# WHAT YOU HAVE TO DO
All that should be output is the block of lines below from the line with "ATOM 110 N N" to the line with "ATOM 119 O O", both included, exactly as written.

# EXERCISE MATERIAL
:::

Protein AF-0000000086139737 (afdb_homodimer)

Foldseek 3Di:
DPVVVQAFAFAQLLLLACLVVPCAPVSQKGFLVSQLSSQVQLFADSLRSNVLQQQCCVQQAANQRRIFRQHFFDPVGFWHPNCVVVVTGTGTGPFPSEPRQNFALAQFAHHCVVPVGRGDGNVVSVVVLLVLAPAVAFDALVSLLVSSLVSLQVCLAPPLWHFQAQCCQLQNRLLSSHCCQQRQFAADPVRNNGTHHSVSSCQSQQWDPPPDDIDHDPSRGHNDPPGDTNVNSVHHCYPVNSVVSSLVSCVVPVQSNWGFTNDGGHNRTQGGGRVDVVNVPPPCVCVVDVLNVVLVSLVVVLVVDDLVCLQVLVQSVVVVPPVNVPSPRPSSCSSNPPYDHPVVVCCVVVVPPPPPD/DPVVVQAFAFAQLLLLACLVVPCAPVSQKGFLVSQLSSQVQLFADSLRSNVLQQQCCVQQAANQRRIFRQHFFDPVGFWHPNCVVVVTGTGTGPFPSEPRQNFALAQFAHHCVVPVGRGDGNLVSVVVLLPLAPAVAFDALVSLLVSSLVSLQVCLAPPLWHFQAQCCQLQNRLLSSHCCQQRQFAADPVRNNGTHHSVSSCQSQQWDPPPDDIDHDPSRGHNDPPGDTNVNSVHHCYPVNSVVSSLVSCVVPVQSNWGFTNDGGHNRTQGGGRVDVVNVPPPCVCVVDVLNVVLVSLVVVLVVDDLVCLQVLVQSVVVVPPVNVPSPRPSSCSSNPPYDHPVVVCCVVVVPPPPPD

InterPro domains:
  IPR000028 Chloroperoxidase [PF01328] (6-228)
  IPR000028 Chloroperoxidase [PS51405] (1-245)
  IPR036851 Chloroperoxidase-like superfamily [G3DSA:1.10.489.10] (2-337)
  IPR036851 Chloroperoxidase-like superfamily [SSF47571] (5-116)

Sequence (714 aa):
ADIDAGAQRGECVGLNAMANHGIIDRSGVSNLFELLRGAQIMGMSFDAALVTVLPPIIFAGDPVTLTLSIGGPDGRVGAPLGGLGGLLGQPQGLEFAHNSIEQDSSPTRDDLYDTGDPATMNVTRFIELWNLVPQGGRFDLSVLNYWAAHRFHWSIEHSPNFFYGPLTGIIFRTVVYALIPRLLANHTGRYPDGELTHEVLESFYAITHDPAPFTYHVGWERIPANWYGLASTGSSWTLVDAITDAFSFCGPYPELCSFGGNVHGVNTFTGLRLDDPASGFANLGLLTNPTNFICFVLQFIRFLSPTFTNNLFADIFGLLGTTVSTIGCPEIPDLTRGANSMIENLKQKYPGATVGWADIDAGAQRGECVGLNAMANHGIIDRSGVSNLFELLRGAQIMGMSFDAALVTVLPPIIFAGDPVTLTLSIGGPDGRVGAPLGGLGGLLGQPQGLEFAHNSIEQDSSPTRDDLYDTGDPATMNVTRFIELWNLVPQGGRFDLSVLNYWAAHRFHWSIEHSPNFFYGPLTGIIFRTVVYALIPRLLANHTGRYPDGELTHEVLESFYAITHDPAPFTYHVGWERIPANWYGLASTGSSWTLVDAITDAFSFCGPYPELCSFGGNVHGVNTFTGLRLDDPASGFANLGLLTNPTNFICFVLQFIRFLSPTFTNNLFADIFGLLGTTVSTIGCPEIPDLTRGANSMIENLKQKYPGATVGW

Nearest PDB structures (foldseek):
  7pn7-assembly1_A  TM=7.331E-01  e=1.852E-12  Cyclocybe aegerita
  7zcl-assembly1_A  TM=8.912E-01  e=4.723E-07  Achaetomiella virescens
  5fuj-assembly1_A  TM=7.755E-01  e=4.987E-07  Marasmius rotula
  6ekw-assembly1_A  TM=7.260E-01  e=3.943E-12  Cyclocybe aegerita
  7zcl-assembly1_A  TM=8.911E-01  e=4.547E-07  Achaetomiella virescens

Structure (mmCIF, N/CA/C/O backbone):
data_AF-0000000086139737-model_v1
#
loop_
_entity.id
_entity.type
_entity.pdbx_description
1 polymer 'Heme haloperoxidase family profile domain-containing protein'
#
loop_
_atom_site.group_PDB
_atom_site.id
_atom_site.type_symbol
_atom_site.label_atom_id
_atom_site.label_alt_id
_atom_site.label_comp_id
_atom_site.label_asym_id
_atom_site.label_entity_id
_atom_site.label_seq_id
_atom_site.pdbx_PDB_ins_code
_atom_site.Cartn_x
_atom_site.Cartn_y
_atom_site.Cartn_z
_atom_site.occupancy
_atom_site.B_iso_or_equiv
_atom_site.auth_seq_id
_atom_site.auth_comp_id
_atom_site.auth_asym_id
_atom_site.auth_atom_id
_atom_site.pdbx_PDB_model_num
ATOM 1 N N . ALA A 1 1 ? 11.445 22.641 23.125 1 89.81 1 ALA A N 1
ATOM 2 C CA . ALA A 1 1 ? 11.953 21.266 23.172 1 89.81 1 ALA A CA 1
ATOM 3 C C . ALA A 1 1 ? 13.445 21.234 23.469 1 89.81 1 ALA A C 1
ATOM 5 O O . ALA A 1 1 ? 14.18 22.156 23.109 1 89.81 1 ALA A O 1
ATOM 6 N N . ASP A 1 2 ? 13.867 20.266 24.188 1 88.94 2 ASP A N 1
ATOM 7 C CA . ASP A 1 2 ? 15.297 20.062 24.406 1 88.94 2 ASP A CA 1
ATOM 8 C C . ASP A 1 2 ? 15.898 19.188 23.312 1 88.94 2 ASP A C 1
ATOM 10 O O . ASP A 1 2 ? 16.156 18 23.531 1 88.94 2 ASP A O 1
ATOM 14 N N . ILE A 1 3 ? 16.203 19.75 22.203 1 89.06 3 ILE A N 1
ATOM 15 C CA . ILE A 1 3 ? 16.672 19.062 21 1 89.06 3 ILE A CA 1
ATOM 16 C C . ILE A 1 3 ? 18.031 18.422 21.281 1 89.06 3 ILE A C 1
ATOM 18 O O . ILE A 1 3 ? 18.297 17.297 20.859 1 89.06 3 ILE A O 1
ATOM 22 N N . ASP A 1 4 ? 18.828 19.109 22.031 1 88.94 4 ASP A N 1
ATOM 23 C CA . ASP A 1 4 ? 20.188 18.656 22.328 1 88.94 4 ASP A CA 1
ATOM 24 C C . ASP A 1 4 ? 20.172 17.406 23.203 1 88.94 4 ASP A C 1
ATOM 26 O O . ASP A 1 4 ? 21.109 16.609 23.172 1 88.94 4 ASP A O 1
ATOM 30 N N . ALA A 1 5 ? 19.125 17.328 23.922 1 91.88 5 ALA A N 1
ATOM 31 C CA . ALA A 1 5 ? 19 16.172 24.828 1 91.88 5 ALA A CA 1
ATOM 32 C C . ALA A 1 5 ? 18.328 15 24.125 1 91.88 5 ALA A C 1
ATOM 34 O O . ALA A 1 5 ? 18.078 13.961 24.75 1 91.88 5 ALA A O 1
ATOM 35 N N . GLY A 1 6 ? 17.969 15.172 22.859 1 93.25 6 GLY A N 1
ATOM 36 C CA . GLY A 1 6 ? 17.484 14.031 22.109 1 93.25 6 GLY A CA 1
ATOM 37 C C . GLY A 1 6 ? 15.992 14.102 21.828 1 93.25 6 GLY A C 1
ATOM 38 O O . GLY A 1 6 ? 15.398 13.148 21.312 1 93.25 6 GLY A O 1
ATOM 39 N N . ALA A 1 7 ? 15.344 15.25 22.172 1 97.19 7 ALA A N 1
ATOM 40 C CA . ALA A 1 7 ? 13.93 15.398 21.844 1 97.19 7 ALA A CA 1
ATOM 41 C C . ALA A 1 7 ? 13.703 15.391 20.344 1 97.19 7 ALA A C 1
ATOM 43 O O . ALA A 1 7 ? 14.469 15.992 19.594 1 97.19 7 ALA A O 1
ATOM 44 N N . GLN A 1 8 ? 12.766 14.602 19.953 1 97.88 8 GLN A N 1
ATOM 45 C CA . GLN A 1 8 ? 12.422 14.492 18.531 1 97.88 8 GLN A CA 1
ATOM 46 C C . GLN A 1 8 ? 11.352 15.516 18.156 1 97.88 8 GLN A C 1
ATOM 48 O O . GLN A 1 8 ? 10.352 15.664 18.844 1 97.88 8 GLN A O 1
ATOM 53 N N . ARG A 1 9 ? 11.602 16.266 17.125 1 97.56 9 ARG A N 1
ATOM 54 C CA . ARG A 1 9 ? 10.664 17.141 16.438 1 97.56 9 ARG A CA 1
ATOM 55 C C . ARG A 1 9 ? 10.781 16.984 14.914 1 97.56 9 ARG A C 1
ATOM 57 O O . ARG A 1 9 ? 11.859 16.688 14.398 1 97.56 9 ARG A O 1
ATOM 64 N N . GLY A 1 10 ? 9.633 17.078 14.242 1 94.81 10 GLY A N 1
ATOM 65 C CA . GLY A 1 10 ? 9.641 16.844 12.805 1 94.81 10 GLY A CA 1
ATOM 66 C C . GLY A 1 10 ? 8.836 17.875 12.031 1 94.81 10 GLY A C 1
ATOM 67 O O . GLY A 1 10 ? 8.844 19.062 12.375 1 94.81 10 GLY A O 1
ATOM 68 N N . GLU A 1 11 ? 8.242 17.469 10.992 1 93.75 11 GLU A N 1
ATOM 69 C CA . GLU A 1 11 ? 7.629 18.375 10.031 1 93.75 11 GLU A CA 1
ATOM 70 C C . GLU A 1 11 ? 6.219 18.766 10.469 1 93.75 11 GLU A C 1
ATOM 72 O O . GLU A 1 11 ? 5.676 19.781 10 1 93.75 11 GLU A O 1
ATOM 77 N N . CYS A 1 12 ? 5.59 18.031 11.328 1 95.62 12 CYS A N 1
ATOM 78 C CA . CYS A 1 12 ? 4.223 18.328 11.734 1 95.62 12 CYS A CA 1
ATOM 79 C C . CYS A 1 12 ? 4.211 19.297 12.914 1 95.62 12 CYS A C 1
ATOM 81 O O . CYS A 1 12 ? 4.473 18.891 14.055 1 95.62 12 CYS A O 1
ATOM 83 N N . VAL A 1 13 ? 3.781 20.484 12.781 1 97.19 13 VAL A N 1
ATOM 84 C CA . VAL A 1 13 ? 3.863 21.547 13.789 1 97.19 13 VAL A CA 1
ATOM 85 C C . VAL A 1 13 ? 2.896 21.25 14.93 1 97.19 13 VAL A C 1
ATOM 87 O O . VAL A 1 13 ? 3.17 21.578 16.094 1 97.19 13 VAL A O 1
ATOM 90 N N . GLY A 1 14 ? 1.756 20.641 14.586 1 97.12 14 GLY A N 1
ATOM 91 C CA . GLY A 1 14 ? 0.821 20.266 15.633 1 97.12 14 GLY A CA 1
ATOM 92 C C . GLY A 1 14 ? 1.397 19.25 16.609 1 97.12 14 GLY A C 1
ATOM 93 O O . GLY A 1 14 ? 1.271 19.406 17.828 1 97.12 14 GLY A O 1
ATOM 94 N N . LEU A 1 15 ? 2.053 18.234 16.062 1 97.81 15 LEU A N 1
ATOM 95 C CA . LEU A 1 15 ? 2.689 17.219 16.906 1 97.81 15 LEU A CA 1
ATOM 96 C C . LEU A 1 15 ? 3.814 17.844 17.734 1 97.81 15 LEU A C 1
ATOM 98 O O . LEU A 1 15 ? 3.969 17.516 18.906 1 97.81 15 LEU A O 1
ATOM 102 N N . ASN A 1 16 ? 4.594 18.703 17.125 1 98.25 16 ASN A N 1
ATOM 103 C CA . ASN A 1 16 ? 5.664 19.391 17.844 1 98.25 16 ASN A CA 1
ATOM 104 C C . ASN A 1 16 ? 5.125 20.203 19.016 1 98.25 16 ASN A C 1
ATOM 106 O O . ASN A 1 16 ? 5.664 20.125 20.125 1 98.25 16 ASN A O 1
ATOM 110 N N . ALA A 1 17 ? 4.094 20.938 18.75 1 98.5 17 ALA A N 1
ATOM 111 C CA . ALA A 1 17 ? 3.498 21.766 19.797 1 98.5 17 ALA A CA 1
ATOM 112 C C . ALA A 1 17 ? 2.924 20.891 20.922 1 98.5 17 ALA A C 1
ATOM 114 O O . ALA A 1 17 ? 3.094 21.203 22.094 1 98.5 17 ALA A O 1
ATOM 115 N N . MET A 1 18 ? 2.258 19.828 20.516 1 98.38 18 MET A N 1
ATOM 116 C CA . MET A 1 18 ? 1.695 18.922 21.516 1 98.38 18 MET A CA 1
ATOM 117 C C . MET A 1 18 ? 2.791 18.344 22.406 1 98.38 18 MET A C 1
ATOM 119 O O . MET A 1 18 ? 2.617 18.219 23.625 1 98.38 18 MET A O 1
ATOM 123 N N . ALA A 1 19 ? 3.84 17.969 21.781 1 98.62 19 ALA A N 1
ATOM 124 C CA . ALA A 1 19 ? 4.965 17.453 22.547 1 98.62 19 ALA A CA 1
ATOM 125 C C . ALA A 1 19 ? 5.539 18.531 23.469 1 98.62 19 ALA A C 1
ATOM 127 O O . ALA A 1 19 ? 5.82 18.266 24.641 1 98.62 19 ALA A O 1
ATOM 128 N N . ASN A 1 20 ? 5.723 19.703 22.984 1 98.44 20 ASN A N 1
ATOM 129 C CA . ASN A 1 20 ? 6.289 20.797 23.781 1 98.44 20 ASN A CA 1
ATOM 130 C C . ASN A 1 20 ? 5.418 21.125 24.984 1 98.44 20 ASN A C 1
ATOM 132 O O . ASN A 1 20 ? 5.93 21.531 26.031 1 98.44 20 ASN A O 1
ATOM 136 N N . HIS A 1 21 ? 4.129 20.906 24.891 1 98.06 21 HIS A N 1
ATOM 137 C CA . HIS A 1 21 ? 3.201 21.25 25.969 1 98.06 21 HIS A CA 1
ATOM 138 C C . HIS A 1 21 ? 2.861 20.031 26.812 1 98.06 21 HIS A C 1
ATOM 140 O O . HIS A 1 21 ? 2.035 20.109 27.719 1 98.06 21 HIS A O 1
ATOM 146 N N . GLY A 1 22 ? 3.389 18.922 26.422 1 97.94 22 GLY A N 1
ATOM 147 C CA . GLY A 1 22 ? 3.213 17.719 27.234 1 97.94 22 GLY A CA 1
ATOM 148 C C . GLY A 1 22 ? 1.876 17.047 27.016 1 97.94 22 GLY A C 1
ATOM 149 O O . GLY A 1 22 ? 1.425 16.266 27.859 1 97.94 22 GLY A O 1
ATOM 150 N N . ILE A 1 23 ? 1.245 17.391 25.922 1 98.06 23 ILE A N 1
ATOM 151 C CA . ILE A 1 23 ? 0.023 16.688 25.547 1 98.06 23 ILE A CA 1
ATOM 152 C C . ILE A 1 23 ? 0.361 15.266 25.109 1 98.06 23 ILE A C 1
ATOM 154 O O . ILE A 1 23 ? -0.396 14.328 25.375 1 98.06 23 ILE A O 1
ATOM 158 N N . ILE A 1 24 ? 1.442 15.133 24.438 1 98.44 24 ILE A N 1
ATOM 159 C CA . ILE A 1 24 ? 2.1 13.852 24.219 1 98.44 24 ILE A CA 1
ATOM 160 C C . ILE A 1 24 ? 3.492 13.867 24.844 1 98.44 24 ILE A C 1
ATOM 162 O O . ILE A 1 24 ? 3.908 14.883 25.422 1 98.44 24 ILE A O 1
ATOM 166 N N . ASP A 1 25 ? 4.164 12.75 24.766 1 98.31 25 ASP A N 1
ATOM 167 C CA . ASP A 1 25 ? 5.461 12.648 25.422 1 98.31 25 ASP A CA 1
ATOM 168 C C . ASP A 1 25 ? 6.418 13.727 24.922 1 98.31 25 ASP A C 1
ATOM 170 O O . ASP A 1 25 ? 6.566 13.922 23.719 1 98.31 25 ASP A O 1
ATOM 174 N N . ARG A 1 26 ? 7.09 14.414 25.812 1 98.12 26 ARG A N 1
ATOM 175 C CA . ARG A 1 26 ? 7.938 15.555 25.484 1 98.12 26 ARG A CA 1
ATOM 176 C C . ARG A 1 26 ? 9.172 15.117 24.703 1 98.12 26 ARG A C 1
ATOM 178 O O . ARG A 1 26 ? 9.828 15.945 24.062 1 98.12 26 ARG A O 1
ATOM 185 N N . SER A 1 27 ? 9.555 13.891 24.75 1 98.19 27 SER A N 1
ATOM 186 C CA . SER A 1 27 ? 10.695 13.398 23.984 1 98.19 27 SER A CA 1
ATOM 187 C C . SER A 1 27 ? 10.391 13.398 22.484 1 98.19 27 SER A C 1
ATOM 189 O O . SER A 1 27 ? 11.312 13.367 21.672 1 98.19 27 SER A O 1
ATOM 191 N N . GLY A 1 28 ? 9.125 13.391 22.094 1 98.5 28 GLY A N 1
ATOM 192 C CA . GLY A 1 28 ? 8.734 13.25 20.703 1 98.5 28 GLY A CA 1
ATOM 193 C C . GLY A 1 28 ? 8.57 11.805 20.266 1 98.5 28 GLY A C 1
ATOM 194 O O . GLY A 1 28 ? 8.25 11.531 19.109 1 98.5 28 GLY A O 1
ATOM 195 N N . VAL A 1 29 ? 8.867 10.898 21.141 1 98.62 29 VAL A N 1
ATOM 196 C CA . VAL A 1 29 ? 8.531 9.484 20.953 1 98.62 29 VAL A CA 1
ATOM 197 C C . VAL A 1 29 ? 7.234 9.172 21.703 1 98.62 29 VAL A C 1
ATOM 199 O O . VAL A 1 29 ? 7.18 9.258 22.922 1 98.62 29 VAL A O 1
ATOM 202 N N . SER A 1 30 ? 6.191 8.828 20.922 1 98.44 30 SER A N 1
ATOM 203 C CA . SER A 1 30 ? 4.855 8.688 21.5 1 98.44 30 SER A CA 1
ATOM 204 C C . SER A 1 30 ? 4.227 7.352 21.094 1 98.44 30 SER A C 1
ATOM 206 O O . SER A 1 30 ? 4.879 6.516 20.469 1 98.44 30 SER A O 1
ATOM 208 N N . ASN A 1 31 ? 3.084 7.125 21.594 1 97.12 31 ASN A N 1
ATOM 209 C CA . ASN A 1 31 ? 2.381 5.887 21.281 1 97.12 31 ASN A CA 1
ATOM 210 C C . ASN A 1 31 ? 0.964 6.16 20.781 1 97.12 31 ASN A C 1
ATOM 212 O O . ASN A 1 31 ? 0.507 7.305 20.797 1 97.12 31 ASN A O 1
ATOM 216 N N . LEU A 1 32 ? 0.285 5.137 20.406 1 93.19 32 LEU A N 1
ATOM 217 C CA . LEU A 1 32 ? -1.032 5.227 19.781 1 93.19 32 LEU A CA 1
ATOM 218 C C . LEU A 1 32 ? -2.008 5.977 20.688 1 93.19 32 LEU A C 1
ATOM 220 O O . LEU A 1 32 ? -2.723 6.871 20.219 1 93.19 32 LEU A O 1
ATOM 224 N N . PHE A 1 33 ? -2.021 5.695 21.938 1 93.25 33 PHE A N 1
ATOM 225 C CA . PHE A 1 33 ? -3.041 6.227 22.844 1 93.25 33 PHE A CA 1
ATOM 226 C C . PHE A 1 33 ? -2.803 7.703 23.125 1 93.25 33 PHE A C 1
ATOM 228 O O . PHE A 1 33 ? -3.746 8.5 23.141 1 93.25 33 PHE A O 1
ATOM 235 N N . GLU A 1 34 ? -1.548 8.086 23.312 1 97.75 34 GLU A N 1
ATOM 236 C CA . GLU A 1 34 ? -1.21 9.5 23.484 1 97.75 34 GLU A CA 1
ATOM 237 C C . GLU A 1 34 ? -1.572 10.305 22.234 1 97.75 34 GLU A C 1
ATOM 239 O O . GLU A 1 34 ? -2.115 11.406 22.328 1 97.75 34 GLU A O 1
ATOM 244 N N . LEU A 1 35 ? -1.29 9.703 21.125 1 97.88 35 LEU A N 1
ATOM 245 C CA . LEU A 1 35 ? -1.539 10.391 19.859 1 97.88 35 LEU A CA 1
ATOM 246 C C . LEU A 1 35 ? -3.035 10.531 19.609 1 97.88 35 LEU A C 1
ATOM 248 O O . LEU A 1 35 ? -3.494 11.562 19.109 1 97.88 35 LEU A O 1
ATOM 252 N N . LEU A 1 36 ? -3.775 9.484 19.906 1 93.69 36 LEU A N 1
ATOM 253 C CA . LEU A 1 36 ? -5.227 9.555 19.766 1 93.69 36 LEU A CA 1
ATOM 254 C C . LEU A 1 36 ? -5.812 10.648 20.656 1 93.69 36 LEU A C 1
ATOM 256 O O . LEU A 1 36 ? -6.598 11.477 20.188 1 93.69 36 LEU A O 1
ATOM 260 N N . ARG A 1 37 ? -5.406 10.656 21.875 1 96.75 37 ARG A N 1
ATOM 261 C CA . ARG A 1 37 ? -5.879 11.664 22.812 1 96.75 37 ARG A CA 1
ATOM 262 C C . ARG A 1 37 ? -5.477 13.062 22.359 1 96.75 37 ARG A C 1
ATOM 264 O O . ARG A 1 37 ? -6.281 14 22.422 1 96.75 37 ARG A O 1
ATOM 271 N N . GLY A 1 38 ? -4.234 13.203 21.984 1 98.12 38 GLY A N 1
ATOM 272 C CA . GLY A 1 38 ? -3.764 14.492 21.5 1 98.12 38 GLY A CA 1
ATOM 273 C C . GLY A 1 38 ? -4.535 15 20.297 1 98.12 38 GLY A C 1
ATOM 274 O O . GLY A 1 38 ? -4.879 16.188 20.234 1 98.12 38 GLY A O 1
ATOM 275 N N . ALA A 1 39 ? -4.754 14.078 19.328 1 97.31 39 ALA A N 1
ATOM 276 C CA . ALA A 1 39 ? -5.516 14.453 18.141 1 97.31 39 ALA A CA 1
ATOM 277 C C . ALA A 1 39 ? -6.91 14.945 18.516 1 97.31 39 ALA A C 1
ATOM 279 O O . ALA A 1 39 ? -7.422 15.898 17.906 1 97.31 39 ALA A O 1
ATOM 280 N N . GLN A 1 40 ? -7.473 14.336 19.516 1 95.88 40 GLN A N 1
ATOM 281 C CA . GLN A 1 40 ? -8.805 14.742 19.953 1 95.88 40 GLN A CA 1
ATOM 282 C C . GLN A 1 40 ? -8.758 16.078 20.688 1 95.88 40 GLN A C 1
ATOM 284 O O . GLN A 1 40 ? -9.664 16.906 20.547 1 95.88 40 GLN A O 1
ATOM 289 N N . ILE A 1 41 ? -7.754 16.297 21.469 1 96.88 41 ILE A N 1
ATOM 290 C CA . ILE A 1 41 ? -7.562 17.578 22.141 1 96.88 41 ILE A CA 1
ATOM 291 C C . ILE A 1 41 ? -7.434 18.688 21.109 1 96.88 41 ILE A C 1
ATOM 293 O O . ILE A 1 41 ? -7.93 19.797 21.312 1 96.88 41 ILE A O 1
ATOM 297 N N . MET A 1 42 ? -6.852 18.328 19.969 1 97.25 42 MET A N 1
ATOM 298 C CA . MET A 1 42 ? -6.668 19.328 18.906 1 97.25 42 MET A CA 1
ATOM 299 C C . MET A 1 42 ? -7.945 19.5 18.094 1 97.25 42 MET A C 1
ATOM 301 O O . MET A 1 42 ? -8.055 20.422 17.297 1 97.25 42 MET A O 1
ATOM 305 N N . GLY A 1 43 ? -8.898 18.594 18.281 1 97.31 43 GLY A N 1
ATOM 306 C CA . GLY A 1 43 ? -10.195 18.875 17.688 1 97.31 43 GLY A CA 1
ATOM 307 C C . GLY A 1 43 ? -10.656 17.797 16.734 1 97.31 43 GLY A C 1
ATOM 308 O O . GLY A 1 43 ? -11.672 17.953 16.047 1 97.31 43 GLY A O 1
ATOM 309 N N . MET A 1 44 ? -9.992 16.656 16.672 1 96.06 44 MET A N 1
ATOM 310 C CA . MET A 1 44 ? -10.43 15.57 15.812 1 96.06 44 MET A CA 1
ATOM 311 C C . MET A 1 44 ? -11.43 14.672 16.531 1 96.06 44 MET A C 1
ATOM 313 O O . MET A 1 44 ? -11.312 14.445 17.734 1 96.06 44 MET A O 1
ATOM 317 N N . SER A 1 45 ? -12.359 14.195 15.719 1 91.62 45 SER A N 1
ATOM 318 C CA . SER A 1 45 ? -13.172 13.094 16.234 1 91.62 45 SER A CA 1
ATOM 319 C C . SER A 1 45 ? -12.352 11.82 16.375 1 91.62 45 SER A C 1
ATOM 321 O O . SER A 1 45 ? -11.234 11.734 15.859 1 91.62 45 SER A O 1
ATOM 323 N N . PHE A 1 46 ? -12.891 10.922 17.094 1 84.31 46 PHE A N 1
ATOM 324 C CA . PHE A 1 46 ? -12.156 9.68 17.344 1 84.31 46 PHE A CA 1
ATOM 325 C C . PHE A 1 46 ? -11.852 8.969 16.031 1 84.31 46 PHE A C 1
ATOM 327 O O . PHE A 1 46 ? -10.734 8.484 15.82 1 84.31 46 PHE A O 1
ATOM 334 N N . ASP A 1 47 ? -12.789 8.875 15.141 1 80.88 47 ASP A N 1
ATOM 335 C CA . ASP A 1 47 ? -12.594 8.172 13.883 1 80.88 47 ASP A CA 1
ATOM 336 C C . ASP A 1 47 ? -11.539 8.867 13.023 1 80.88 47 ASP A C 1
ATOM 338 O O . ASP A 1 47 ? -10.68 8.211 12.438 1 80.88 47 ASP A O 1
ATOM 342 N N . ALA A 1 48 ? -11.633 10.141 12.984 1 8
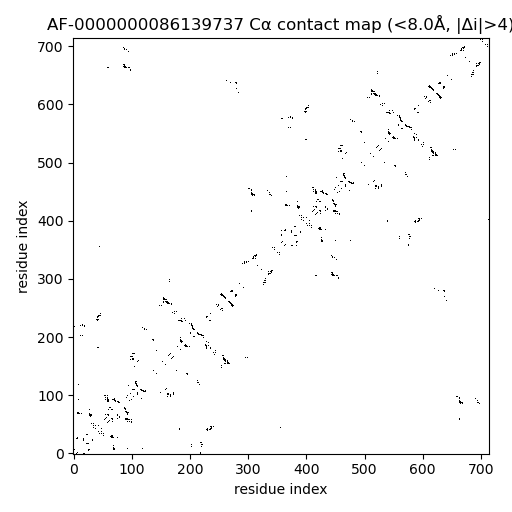8.5 48 ALA A N 1
ATOM 343 C CA . ALA A 1 48 ? -10.633 10.898 12.234 1 88.5 48 ALA A CA 1
ATOM 344 C C . ALA A 1 48 ? -9.242 10.734 12.852 1 88.5 48 ALA A C 1
ATOM 346 O O . ALA A 1 48 ? -8.25 10.586 12.141 1 88.5 48 ALA A O 1
ATOM 347 N N . ALA A 1 49 ? -9.25 10.742 14.164 1 91.75 49 ALA A N 1
ATOM 348 C CA . ALA A 1 49 ? -7.984 10.562 14.875 1 91.75 49 ALA A CA 1
ATOM 349 C C . ALA A 1 49 ? -7.375 9.195 14.578 1 91.75 49 ALA A C 1
ATOM 351 O O . ALA A 1 49 ? -6.172 9.086 14.328 1 91.75 49 ALA A O 1
ATOM 352 N N . LEU A 1 50 ? -8.18 8.242 14.586 1 85.12 50 LEU A N 1
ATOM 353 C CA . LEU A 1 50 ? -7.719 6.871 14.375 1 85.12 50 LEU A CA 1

:::

# SOLUTION TO THIS TASK
ATOM 110 N N . ALA A 1 17 ? 4.094 20.938 18.75 1 98.5 17 ALA A N 1
ATOM 111 C CA . ALA A 1 17 ? 3.498 21.766 19.797 1 98.5 17 ALA A CA 1
ATOM 112 C C . ALA A 1 17 ? 2.924 20.891 20.922 1 98.5 17 ALA A C 1
ATOM 114 O O . ALA A 1 17 ? 3.094 21.203 22.094 1 98.5 17 ALA A O 1
ATOM 115 N N . MET A 1 18 ? 2.258 19.828 20.516 1 98.38 18 MET A N 1
ATOM 116 C CA . MET A 1 18 ? 1.695 18.922 21.516 1 98.38 18 MET A CA 1
ATOM 117 C C . MET A 1 18 ? 2.791 18.344 22.406 1 98.38 18 MET A C 1
ATOM 119 O O . MET A 1 18 ? 2.617 18.219 23.625 1 98.38 18 MET A O 1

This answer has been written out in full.